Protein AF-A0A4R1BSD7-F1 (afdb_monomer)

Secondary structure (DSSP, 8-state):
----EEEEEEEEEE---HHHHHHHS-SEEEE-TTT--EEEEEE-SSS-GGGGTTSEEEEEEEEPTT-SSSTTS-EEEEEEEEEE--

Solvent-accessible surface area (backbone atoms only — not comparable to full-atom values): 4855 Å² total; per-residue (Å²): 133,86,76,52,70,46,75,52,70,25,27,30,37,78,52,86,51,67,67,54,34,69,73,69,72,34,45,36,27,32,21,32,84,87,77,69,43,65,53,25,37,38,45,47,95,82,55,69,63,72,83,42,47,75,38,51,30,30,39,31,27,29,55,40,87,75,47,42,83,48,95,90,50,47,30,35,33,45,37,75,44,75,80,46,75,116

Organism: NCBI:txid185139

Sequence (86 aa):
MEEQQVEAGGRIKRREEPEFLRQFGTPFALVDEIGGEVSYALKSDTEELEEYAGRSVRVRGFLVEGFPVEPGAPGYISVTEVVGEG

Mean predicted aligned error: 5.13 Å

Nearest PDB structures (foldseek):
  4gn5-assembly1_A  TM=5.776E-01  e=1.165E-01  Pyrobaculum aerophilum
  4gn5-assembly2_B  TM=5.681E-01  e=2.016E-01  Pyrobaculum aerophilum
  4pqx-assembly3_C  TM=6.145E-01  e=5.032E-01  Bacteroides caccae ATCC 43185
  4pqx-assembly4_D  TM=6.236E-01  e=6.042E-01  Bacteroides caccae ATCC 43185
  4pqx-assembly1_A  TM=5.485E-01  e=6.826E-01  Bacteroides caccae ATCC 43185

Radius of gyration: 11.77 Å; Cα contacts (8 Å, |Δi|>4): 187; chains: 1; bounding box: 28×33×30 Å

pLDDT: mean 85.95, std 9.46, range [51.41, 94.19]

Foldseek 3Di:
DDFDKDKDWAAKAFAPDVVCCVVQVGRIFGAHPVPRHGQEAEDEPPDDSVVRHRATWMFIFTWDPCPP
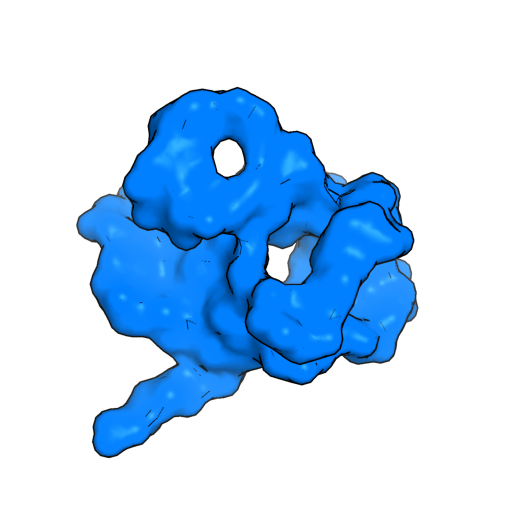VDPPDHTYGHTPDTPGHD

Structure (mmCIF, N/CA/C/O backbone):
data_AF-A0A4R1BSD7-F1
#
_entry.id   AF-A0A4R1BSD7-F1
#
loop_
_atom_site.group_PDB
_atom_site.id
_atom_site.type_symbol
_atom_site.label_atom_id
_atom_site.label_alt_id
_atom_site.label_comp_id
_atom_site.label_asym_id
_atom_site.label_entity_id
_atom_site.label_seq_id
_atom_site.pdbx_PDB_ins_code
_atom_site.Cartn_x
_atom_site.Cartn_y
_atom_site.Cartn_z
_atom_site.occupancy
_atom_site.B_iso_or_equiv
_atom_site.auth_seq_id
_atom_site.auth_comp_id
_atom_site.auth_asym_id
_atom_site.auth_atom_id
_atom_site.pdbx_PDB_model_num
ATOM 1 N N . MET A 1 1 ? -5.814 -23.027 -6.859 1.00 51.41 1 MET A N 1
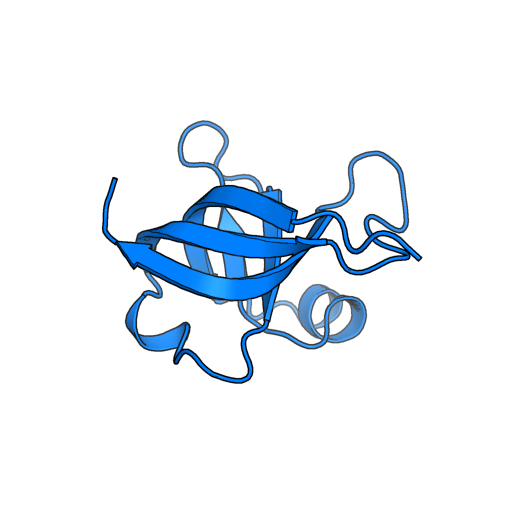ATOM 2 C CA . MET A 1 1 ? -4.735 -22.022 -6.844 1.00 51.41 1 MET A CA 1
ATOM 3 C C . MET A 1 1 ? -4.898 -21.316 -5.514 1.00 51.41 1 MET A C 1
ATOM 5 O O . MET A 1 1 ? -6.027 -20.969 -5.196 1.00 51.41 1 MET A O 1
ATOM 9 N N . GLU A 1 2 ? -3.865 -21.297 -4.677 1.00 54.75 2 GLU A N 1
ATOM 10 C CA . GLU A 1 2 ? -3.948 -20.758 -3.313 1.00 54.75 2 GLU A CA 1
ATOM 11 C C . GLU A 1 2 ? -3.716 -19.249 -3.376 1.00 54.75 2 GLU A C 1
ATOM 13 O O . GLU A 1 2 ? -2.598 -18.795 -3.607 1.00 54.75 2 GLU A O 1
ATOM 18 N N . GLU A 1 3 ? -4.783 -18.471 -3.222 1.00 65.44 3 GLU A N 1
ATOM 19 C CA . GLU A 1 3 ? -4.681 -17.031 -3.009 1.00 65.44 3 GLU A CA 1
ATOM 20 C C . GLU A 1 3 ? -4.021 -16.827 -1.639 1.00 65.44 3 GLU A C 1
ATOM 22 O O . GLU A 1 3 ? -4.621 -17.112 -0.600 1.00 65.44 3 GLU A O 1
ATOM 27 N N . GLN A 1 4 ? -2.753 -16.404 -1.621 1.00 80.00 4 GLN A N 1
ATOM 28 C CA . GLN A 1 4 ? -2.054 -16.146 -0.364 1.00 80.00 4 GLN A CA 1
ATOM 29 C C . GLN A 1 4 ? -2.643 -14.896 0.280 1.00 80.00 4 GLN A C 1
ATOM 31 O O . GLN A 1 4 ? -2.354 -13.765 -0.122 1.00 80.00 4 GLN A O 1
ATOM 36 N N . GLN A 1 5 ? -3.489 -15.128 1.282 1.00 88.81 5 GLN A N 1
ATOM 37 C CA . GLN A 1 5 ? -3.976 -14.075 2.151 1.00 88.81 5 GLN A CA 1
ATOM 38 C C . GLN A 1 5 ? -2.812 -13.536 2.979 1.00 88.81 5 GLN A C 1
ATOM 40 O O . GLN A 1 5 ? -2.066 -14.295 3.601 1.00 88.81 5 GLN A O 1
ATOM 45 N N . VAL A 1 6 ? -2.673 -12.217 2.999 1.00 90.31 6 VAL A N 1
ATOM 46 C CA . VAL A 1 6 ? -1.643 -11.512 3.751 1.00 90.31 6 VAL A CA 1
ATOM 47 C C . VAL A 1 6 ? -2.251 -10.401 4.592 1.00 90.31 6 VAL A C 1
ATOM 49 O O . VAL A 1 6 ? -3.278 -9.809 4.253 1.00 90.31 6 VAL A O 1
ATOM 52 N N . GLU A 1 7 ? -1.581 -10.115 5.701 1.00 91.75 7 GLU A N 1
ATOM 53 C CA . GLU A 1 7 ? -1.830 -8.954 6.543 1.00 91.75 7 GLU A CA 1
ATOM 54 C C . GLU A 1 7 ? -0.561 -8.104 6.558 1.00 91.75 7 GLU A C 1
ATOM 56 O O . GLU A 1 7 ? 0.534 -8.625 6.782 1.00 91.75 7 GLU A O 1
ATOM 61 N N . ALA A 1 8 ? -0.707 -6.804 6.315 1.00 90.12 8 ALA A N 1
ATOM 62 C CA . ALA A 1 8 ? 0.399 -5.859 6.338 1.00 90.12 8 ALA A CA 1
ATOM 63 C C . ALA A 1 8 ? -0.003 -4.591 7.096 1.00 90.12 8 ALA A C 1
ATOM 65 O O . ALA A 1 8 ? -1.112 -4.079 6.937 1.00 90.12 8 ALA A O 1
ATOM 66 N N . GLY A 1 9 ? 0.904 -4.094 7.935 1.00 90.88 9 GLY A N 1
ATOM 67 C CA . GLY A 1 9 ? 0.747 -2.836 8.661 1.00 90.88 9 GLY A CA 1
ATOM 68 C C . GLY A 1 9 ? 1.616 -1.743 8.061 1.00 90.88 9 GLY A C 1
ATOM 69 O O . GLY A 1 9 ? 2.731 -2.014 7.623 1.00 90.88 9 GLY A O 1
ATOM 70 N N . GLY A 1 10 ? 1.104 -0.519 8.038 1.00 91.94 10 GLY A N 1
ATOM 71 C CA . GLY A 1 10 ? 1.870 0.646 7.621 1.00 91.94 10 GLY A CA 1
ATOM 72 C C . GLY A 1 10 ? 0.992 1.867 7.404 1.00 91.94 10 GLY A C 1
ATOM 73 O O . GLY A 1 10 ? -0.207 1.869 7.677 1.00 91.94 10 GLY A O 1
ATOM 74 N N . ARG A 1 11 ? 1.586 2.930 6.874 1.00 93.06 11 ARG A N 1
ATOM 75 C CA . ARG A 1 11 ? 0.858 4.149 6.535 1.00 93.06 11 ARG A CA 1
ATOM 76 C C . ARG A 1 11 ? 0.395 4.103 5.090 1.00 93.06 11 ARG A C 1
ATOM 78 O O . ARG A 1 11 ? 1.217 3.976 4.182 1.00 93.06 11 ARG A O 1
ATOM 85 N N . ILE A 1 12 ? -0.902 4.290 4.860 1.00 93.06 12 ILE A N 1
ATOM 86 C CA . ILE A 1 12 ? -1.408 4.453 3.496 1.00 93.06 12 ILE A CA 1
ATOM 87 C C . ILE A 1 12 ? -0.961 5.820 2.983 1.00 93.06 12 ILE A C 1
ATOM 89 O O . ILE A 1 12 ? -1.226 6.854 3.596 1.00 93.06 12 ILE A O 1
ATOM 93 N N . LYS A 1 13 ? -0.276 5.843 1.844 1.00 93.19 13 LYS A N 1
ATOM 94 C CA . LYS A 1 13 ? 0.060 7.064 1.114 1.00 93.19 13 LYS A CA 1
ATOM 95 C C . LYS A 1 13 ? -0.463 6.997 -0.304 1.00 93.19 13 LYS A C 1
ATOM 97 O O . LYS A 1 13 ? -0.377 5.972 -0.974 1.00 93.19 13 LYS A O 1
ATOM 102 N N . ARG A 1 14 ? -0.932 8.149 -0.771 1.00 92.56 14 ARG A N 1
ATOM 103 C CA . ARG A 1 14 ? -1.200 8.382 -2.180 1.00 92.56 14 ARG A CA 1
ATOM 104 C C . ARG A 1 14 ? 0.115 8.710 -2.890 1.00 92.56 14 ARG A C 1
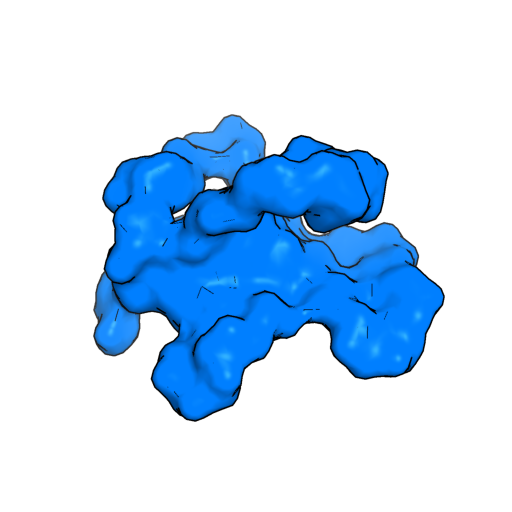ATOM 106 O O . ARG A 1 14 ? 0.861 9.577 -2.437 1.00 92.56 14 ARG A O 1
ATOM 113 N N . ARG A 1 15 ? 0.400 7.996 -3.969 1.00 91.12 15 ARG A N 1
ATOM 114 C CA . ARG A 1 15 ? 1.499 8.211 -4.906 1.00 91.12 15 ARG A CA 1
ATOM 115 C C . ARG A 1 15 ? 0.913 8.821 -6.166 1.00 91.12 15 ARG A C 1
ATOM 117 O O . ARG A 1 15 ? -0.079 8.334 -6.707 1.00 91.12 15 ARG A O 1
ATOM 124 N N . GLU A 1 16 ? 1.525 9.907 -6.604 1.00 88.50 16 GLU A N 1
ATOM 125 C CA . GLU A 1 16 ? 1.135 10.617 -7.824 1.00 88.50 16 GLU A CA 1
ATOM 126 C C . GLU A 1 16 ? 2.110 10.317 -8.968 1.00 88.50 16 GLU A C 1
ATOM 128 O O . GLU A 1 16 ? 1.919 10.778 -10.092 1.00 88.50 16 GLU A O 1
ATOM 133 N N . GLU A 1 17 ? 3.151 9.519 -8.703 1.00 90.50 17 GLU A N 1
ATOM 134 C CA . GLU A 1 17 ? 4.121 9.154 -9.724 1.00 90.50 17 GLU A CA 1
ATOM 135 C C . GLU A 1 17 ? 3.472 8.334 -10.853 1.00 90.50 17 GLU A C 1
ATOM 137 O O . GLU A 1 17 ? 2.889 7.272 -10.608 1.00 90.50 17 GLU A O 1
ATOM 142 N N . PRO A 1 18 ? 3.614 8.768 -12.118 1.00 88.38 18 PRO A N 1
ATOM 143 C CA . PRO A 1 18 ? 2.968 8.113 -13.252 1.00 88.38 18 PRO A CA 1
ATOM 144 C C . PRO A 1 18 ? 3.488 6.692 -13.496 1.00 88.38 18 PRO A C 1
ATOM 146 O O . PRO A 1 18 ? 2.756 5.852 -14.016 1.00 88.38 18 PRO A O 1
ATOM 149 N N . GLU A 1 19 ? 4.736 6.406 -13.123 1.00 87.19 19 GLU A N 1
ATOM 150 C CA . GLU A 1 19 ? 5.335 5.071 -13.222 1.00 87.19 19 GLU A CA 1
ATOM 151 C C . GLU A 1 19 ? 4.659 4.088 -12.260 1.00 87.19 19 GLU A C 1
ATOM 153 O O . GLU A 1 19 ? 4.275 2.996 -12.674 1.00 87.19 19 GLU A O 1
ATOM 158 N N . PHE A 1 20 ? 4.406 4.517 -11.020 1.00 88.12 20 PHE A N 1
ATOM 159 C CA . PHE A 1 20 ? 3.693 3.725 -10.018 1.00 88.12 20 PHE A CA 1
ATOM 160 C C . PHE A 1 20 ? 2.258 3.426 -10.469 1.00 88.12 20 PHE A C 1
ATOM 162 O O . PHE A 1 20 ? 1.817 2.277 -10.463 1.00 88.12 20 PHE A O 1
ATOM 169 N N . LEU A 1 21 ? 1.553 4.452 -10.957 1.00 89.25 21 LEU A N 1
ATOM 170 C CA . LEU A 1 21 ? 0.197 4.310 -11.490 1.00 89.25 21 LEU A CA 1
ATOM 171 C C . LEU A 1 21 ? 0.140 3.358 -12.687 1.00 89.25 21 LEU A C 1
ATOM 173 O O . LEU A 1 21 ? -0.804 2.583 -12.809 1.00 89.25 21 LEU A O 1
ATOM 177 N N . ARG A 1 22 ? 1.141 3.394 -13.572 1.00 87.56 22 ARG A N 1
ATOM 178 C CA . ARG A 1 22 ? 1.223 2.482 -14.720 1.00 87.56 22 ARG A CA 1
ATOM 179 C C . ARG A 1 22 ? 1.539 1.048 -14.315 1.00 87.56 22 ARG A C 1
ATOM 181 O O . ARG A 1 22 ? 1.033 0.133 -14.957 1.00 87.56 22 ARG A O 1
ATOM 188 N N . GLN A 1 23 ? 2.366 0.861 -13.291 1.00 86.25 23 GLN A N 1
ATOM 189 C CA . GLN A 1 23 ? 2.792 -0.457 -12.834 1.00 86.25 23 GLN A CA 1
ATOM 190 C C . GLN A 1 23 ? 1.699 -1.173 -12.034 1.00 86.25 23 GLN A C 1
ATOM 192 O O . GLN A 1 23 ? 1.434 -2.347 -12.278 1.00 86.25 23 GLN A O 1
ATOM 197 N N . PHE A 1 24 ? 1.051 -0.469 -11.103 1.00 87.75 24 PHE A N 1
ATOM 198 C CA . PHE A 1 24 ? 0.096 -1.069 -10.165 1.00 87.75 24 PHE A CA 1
════════════════
• GOAL OF THE EXERCISE: Reproduce the entries exactly, from the line with "Structure (mmCIF, N/CA/C/O" to the line with "ATOM 19 C CA", both lines included, keeping no pictures.

• SOLVED PROBLEM:
Structure (mmCIF, N/CA/C/O backbone):
data_AF-A0A4R1BSD7-F1
#
_entry.id   AF-A0A4R1BSD7-F1
#
loop_
_atom_site.group_PDB
_atom_site.id
_atom_site.type_symbol
_atom_site.label_atom_id
_atom_site.label_alt_id
_atom_site.label_comp_id
_atom_site.label_asym_id
_atom_site.label_entity_id
_atom_site.label_seq_id
_atom_site.pdbx_PDB_ins_code
_atom_site.Cartn_x
_atom_site.Cartn_y
_atom_site.Cartn_z
_atom_site.occupancy
_atom_site.B_iso_or_equiv
_atom_site.auth_seq_id
_atom_site.auth_comp_id
_atom_site.auth_asym_id
_atom_site.auth_atom_id
_atom_site.pdbx_PDB_model_num
ATOM 1 N N . MET A 1 1 ? -5.814 -23.027 -6.859 1.00 51.41 1 MET A N 1
ATOM 2 C CA . MET A 1 1 ? -4.735 -22.022 -6.844 1.00 51.41 1 MET A CA 1
ATOM 3 C C . MET A 1 1 ? -4.898 -21.316 -5.514 1.00 51.41 1 MET A C 1
ATOM 5 O O . MET A 1 1 ? -6.027 -20.969 -5.196 1.00 51.41 1 MET A O 1
ATOM 9 N N . GLU A 1 2 ? -3.865 -21.297 -4.677 1.00 54.75 2 GLU A N 1
ATOM 10 C CA . GLU A 1 2 ? -3.948 -20.758 -3.313 1.00 54.75 2 GLU A CA 1
ATOM 11 C C . GLU A 1 2 ? -3.716 -19.249 -3.376 1.00 54.75 2 GLU A C 1
ATOM 13 O O . GLU A 1 2 ? -2.598 -18.795 -3.607 1.00 54.75 2 GLU A O 1
ATOM 18 N N . GLU A 1 3 ? -4.783 -18.471 -3.222 1.00 65.44 3 GLU A N 1
ATOM 19 C CA . GLU A 1 3 ? -4.681 -17.031 -3.009 1.00 65.44 3 GLU A CA 1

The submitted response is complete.